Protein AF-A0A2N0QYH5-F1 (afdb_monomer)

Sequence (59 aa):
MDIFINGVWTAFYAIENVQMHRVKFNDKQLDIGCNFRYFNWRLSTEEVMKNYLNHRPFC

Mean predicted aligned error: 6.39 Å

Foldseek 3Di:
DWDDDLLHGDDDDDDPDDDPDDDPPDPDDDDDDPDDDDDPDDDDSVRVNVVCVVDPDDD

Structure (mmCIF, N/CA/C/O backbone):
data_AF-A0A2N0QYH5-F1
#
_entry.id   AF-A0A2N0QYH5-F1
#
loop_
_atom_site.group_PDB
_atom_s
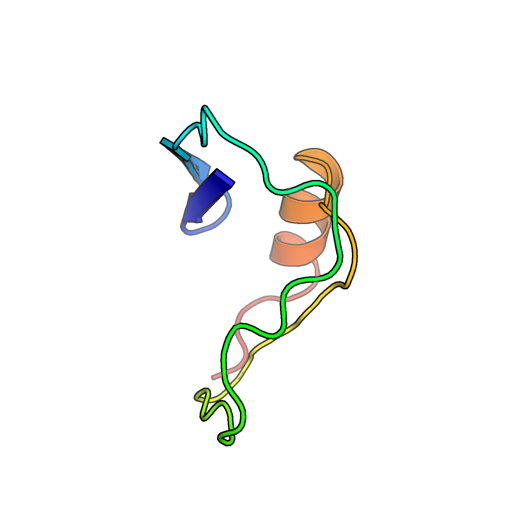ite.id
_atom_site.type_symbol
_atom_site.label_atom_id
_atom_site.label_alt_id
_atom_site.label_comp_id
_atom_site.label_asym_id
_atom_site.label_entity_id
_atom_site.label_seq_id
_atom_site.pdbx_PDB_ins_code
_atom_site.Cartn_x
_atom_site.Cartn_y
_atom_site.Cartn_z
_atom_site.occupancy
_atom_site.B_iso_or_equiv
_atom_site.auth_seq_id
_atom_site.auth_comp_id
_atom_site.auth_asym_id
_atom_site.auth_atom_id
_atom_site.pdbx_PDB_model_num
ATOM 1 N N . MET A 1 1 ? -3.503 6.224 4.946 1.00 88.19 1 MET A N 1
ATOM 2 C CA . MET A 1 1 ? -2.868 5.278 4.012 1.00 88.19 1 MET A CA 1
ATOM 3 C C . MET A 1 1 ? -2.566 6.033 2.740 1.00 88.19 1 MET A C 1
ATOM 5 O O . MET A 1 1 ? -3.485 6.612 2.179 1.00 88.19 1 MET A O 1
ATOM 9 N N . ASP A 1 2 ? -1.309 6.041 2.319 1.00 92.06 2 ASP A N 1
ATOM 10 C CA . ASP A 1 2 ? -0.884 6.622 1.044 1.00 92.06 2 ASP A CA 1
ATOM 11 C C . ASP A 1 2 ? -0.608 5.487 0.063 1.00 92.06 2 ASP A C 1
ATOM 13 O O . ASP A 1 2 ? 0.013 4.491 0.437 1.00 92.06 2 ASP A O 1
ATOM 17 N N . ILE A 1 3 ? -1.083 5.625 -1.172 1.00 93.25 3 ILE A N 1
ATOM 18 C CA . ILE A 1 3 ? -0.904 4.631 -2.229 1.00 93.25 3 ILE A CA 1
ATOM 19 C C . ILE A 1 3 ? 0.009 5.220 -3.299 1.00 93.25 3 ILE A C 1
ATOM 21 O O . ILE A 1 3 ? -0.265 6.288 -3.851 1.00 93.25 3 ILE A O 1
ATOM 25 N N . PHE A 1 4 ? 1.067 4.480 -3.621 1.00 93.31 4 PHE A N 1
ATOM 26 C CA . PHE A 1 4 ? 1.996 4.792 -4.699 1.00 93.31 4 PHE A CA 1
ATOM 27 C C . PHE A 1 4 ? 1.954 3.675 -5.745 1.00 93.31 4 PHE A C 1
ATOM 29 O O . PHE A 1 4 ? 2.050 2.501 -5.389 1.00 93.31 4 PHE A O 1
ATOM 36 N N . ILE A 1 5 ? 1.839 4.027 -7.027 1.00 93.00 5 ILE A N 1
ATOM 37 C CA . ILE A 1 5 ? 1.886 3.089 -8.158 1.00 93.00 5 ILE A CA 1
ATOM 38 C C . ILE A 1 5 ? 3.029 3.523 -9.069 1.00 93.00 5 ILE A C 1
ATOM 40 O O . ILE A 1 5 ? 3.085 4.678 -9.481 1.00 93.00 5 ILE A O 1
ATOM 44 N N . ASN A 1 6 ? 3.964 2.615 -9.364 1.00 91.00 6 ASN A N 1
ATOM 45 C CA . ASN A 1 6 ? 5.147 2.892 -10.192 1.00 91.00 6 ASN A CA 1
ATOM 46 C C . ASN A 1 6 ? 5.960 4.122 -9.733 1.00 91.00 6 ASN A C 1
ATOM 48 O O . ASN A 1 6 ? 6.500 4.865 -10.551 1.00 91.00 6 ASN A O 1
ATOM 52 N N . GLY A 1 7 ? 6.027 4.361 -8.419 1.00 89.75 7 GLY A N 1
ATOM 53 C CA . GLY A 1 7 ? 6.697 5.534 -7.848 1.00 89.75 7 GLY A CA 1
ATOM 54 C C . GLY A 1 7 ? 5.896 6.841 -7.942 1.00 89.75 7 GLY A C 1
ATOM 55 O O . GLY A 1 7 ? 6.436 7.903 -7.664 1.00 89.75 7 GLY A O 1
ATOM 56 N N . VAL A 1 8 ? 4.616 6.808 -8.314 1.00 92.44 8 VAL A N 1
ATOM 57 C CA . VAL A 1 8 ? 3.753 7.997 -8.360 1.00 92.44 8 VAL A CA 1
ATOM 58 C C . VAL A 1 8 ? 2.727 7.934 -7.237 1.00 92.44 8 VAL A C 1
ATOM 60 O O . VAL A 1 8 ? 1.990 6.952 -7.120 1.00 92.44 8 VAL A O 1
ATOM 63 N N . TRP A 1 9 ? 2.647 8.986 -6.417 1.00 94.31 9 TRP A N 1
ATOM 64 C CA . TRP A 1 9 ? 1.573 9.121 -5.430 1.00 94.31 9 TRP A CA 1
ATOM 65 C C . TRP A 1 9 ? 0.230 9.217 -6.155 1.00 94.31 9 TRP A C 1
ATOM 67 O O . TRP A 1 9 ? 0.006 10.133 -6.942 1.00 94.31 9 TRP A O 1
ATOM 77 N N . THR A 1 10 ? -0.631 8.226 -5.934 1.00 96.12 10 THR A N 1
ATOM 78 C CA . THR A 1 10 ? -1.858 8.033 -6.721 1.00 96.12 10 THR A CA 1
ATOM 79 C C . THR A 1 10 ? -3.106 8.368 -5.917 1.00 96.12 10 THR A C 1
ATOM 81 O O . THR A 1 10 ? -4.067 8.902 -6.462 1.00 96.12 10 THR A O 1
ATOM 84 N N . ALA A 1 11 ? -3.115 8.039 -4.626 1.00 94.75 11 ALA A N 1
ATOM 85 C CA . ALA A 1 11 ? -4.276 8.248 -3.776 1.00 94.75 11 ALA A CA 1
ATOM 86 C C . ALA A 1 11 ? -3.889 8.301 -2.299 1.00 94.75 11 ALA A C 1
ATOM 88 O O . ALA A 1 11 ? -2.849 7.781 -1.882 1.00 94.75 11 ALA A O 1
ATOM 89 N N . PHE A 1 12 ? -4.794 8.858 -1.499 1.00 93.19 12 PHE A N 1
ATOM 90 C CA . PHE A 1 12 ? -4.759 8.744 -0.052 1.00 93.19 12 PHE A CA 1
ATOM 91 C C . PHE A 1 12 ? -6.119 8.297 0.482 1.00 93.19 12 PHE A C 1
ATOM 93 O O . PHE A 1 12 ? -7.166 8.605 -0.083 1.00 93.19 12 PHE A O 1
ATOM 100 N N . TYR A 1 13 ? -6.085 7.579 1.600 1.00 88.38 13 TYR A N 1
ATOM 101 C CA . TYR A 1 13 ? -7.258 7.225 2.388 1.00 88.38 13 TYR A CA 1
────────────────
Task to carry out. Only the lines from the start of the records through the line containing "ATOM 44 N N" should be repeated, word for word, with the pictures left out.

Problem solution.
Protein AF-A0A2N0QYH5-F1 (afdb_monomer)

Sequence (59 aa):
MDIFINGVWTAFYAIENVQMHRVKFNDKQLDIGCNFRYFNWRLSTEEVMKNYLNHRPFC

Mean predicted aligned error: 6.39 Å

Foldseek 3Di:
DWDDDLLHGDDDDDDPDDDPDDDPPDPDDDDDDPDDDDDPDDDDSVRVNVVCVVDPDDD

Structure (mmCIF, N/CA/C/O backbone):
data_AF-A0A2N0QYH5-F1
#
_entry.id   AF-A0A2N0QYH5-F1
#
loop_
_atom_site.group_PDB
_atom_s
ite.id
_atom_site.type_symbol
_atom_site.label_atom_id
_atom_site.label_alt_id
_atom_site.label_comp_id
_atom_site.label_asym_id
_atom_site.label_entity_id
_atom_site.label_seq_id
_atom_site.pdbx_PDB_ins_code
_atom_site.Cartn_x
_atom_site.Cartn_y
_atom_site.Cartn_z
_atom_site.occupancy
_atom_site.B_iso_or_equiv
_atom_site.auth_seq_id
_atom_site.auth_comp_id
_atom_site.auth_asym_id
_atom_site.auth_atom_id
_atom_site.pdbx_PDB_model_num
ATOM 1 N N . MET A 1 1 ? -3.503 6.224 4.946 1.00 88.19 1 MET A N 1
ATOM 2 C CA . MET A 1 1 ? -2.868 5.278 4.012 1.00 88.19 1 MET A CA 1
ATOM 3 C C . MET A 1 1 ? -2.566 6.033 2.740 1.00 88.19 1 MET A C 1
ATOM 5 O O . MET A 1 1 ? -3.485 6.612 2.179 1.00 88.19 1 MET A O 1
ATOM 9 N N . ASP A 1 2 ? -1.309 6.041 2.319 1.00 92.06 2 ASP A N 1
ATOM 10 C CA . ASP A 1 2 ? -0.884 6.622 1.044 1.00 92.06 2 ASP A CA 1
ATOM 11 C C . ASP A 1 2 ? -0.608 5.487 0.063 1.00 92.06 2 ASP A C 1
ATOM 13 O O . ASP A 1 2 ? 0.013 4.491 0.437 1.00 92.06 2 ASP A O 1
ATOM 17 N N . ILE A 1 3 ? -1.083 5.625 -1.172 1.00 93.25 3 ILE A N 1
ATOM 18 C CA . ILE A 1 3 ? -0.904 4.631 -2.229 1.00 93.25 3 ILE A CA 1
ATOM 19 C C . ILE A 1 3 ? 0.009 5.220 -3.299 1.00 93.25 3 ILE A C 1
ATOM 21 O O . ILE A 1 3 ? -0.265 6.288 -3.851 1.00 93.25 3 ILE A O 1
ATOM 25 N N . PHE A 1 4 ? 1.067 4.480 -3.621 1.00 93.31 4 PHE A N 1
ATOM 26 C CA . PHE A 1 4 ? 1.996 4.792 -4.699 1.00 93.31 4 PHE A CA 1
ATOM 27 C C . PHE A 1 4 ? 1.954 3.675 -5.745 1.00 93.31 4 PHE A C 1
ATOM 29 O O . PHE A 1 4 ? 2.050 2.501 -5.389 1.00 93.31 4 PHE A O 1
ATOM 36 N N . ILE A 1 5 ? 1.839 4.027 -7.027 1.00 93.00 5 ILE A N 1
ATOM 37 C CA . ILE A 1 5 ? 1.886 3.089 -8.158 1.00 93.00 5 ILE A CA 1
ATOM 38 C C . ILE A 1 5 ? 3.029 3.523 -9.069 1.00 93.00 5 ILE A C 1
ATOM 40 O O . ILE A 1 5 ? 3.085 4.678 -9.481 1.00 93.00 5 ILE A O 1
ATOM 44 N N . ASN A 1 6 ? 3.964 2.615 -9.364 1.00 91.00 6 ASN A N 1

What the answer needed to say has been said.